» Instructions for the task
The expected output is exactly the lines below, starting at the line with "ATOM 61 C CA" and ending at the line with "ATOM 64 O O", both included; no other line belongs in it.

» Extracted records

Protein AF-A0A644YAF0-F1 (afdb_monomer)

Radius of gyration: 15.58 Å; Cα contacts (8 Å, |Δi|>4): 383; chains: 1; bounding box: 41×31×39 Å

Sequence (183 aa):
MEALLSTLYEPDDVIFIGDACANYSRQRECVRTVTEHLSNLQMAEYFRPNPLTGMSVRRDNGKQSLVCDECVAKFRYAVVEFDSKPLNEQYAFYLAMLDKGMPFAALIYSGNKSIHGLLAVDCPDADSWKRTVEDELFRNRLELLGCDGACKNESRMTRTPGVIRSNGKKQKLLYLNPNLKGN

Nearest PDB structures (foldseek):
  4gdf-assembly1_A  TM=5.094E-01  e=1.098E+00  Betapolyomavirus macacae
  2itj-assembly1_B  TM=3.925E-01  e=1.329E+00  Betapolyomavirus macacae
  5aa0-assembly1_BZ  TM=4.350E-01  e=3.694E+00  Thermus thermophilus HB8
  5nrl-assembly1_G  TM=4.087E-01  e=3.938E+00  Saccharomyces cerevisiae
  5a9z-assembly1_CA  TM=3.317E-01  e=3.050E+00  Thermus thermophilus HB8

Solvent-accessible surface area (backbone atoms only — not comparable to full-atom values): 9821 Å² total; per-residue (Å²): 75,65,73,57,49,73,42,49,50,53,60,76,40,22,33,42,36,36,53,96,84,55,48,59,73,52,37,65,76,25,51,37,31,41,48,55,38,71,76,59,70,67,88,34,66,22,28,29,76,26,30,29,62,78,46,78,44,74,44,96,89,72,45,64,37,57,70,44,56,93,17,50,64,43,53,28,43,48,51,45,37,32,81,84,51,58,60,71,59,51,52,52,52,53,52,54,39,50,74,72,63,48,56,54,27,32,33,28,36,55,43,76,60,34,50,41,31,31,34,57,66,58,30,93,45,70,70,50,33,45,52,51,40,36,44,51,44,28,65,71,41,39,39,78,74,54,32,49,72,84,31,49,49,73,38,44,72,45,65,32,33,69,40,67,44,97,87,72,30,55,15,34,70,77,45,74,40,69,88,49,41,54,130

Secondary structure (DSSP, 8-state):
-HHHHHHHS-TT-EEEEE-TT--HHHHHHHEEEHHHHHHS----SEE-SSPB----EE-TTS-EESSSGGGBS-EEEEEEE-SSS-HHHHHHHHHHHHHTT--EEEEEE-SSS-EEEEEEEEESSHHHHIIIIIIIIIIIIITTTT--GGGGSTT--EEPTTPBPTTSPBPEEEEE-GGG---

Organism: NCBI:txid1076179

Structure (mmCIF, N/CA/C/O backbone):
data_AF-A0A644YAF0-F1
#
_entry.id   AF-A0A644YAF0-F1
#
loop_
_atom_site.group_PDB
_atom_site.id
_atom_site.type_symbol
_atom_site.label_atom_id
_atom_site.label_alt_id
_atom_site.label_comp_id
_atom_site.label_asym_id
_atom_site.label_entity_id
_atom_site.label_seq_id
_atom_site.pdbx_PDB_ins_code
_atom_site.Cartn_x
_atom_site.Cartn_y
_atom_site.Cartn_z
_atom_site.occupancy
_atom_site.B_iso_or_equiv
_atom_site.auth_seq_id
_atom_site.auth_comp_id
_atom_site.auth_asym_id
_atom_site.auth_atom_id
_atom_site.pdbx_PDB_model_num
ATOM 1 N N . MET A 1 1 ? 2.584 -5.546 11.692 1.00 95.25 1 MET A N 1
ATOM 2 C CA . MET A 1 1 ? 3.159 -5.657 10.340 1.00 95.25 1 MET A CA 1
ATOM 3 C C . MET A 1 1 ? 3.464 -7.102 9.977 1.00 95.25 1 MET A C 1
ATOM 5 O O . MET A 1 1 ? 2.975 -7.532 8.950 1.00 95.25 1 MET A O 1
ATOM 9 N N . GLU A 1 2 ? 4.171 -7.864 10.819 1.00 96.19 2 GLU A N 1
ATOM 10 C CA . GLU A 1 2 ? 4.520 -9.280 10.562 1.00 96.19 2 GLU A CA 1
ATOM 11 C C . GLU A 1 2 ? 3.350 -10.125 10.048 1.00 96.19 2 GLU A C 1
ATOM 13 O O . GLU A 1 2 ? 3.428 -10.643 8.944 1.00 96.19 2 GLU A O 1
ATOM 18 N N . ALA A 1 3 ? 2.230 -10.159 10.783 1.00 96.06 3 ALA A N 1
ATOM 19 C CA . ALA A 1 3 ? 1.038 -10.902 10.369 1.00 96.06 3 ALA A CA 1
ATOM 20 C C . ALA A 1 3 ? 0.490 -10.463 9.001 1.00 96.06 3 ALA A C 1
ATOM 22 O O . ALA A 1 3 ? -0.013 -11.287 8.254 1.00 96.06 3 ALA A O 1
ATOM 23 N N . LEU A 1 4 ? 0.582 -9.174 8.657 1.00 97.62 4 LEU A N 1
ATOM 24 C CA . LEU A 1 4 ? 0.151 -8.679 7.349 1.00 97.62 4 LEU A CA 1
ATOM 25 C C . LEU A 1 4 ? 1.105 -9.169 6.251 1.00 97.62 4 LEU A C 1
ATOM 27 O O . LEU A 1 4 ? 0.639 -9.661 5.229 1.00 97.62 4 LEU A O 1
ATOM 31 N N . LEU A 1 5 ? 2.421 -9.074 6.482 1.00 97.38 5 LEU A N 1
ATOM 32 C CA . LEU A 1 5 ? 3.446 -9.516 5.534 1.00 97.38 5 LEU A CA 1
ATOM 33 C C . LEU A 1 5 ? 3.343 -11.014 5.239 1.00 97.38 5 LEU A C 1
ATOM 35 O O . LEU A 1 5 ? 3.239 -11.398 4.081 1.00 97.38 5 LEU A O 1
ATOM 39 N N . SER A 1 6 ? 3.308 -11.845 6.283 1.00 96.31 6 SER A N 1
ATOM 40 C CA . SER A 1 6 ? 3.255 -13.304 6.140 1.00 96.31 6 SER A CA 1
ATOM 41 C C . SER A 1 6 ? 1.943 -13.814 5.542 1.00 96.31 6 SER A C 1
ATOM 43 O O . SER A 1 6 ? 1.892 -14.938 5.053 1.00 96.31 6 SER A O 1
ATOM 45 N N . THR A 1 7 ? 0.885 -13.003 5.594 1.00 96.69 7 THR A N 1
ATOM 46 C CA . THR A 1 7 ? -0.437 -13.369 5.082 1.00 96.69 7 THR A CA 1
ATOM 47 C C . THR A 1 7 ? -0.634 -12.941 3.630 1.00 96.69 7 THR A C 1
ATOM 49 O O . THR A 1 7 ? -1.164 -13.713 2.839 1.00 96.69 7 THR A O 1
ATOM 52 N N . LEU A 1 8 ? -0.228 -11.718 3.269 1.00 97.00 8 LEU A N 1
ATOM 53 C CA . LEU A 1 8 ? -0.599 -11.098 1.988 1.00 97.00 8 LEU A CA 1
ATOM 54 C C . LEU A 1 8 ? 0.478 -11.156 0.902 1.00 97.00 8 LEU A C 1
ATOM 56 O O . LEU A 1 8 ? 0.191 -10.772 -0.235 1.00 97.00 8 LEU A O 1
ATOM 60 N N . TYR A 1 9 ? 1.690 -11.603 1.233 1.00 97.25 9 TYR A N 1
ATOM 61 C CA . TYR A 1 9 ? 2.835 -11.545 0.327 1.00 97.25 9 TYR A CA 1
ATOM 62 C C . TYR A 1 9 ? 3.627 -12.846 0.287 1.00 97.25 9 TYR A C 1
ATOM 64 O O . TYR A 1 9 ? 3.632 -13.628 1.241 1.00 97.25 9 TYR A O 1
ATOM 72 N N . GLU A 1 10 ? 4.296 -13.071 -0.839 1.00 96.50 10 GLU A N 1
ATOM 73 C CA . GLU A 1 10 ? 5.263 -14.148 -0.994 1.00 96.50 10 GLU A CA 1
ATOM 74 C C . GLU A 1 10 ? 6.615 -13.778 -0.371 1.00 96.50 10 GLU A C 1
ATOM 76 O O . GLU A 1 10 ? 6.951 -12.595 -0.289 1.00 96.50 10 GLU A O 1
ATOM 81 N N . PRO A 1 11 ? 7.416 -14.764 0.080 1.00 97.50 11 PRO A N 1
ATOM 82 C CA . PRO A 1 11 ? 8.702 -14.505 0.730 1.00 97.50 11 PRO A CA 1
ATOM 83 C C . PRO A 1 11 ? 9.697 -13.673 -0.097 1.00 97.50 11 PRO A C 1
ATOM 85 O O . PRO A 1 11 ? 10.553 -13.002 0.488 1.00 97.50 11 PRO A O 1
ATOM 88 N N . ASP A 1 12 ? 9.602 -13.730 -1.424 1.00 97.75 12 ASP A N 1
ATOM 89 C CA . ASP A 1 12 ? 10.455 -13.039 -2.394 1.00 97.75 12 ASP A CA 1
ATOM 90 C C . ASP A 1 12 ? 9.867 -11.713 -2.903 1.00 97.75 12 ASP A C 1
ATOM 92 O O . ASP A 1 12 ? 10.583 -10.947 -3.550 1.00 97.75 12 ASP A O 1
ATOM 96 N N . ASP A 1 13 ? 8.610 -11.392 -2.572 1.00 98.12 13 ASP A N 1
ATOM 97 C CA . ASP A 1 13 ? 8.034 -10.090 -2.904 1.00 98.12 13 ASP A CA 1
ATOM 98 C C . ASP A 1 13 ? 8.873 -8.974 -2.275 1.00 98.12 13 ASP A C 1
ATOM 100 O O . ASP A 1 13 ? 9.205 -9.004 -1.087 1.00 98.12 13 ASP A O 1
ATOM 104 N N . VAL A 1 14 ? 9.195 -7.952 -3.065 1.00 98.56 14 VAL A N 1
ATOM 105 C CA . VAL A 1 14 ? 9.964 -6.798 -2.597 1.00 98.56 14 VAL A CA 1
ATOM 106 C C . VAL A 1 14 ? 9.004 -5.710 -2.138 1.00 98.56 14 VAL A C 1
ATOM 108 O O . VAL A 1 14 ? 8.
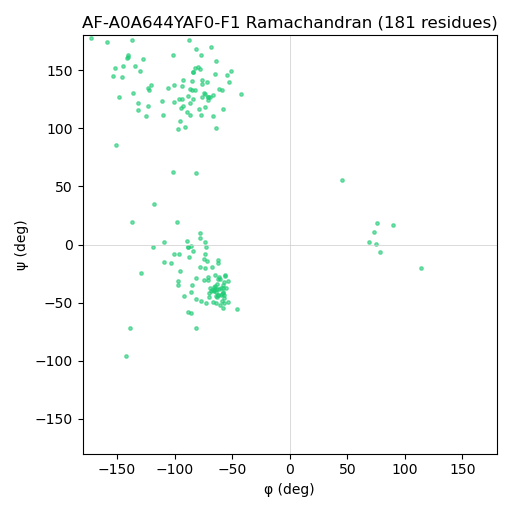218 -5.186 -2.922 1.00 98.56 14 VAL A O 1
ATOM 111 N N . ILE A 1 15 ? 9.077 -5.332 -0.866 1.00 98.31 15 ILE A N 1
ATOM 112 C CA . ILE A 1 15 ? 8.178 -4.357 -0.249 1.00 98.31 15 ILE A CA 1
ATOM 113 C C . ILE A 1 15 ? 8.986 -3.185 0.293 1.00 98.31 15 ILE A C 1
ATOM 115 O O . ILE A 1 15 ? 10.032 -3.350 0.921 1.00 98.31 15 ILE A O 1
ATOM 119 N N . PHE A 1 16 ? 8.486 -1.972 0.070 1.00 98.62 16 PHE A N 1
ATOM 120 C CA . PHE A 1 16 ? 8.986 -0.784 0.754 1.00 98.62 16 PHE A CA 1
ATOM 121 C C . PHE A 1 16 ? 8.308 -0.651 2.115 1.00 98.62 16 PHE A C 1
ATOM 123 O O . PHE A 1 16 ? 7.083 -0.548 2.159 1.00 98.62 16 PHE A O 1
ATOM 130 N N . ILE A 1 17 ? 9.091 -0.562 3.193 1.00 98.50 17 ILE A N 1
ATOM 131 C CA . ILE A 1 17 ? 8.634 -0.115 4.519 1.00 98.50 17 ILE A CA 1
ATOM 132 C C . ILE A 1 17 ? 9.535 1.044 4.946 1.00 98.50 17 ILE A C 1
ATOM 134 O O . ILE A 1 17 ? 10.723 0.850 5.193 1.00 98.50 17 ILE A O 1
ATOM 138 N N . GLY A 1 18 ? 8.995 2.261 4.994 1.00 97.56 18 GLY A N 1
ATOM 139 C CA . GLY A 1 18 ? 9.788 3.468 5.218 1.00 97.56 18 GLY A CA 1
ATOM 140 C C . GLY A 1 18 ? 8.947 4.729 5.409 1.00 97.56 18 GLY A C 1
ATOM 141 O O . GLY A 1 18 ? 7.720 4.713 5.318 1.00 97.56 18 GLY A O 1
ATOM 142 N N . ASP A 1 19 ? 9.620 5.847 5.669 1.00 95.56 19 ASP A N 1
ATOM 143 C CA . ASP A 1 19 ? 8.964 7.145 5.837 1.00 95.56 19 ASP A CA 1
ATOM 144 C C . ASP A 1 19 ? 8.659 7.814 4.489 1.00 95.56 19 ASP A C 1
ATOM 146 O O . ASP A 1 19 ? 9.377 7.632 3.502 1.00 95.56 19 ASP A O 1
ATOM 150 N N . ALA A 1 20 ? 7.616 8.651 4.450 1.00 91.88 20 ALA A N 1
ATOM 151 C CA . ALA A 1 20 ? 7.128 9.277 3.216 1.00 91.88 20 ALA A CA 1
ATOM 152 C C . ALA A 1 20 ? 8.194 10.108 2.470 1.00 91.
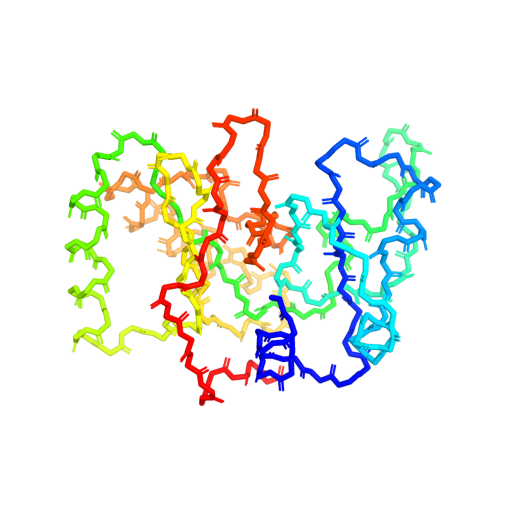88 20 ALA A C 1
ATOM 154 O O . ALA A 1 20 ? 8.189 10.164 1.242 1.00 91.88 20 ALA A O 1
ATOM 155 N N . CYS A 1 21 ? 9.129 10.720 3.203 1.00 91.50 21 CYS A N 1
ATOM 156 C CA . CYS A 1 21 ? 10.192 11.570 2.657 1.00 91.50 21 CYS A CA 1
ATOM 157 C C . CYS A 1 21 ? 11.539 10.838 2.486 1.00 91.50 21 CYS A C 1
ATOM 159 O O . CYS A 1 21 ? 12.582 11.492 2.402 1.00 91.50 21 CYS A O 1
ATOM 161 N N . ALA A 1 22 ? 11.552 9.500 2.455 1.00 93.12 22 ALA A N 1
ATOM 162 C CA . ALA A 1 22 ? 12.776 8.723 2.271 1.00 93.12 22 ALA A CA 1
ATOM 163 C C . ALA A 1 22 ? 13.485 9.095 0.955 1.00 93.12 22 ALA A C 1
ATOM 165 O O . ALA A 1 22 ? 12.968 8.881 -0.147 1.00 93.12 22 ALA A O 1
ATOM 166 N N . ASN A 1 23 ? 14.700 9.641 1.069 1.00 95.19 23 ASN A N 1
ATOM 167 C CA . ASN A 1 23 ? 15.571 9.881 -0.080 1.00 95.19 23 ASN A CA 1
ATOM 168 C C . ASN A 1 23 ? 16.057 8.553 -0.690 1.00 95.19 23 ASN A C 1
ATOM 170 O O . ASN A 1 23 ? 15.899 7.493 -0.092 1.00 95.19 23 ASN A O 1
ATOM 174 N N . TYR A 1 24 ? 16.693 8.603 -1.861 1.00 96.38 24 TYR A N 1
ATOM 175 C CA . TYR A 1 24 ? 17.127 7.393 -2.567 1.00 96.38 24 TYR A CA 1
ATOM 176 C C . TYR A 1 24 ? 18.035 6.471 -1.732 1.00 96.38 24 TYR A C 1
ATOM 178 O O . TYR A 1 24 ? 17.889 5.253 -1.790 1.00 96.38 24 TYR A O 1
ATOM 186 N N . SER A 1 25 ? 18.932 7.026 -0.906 1.00 96.88 25 SER A N 1
ATOM 187 C CA . SER A 1 25 ? 19.772 6.194 -0.036 1.00 96.88 25 SER A CA 1
ATOM 188 C C . SER A 1 25 ? 18.939 5.437 0.991 1.00 96.88 25 SER A C 1
ATOM 190 O O . SER A 1 25 ? 19.132 4.239 1.150 1.00 96.88 25 SER A O 1
ATOM 192 N N . ARG A 1 26 ? 17.978 6.115 1.628 1.00 97.00 26 ARG A N 1
ATOM 193 C CA . ARG A 1 26 ? 17.046 5.483 2.569 1.00 97.00 26 ARG A CA 1
ATOM 194 C C . ARG A 1 26 ? 16.127 4.483 1.883 1.00 97.00 26 ARG A C 1
ATOM 196 O O . ARG A 1 26 ? 15.865 3.429 2.439 1.00 97.00 26 ARG A O 1
ATOM 203 N N . GLN A 1 27 ? 15.691 4.752 0.655 1.00 97.44 27 GLN A N 1
ATOM 204 C CA . GLN A 1 27 ? 14.897 3.788 -0.107 1.00 97.44 27 GLN A CA 1
ATOM 205 C C . GLN A 1 27 ? 15.643 2.462 -0.298 1.00 97.44 27 GLN A C 1
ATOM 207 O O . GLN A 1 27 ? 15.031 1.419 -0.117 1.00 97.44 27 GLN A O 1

» Answer to this task
ATOM 61 C CA . TYR A 1 9 ? 2.835 -11.545 0.327 1.00 97.25 9 TYR A CA 1
ATOM 62 C C . TYR A 1 9 ? 3.627 -12.846 0.287 1.00 97.25 9 TYR A C 1
ATOM 64 O O . TYR A 1 9 ? 3.632 -13.628 1.241 1.00 97.25 9 TYR A O 1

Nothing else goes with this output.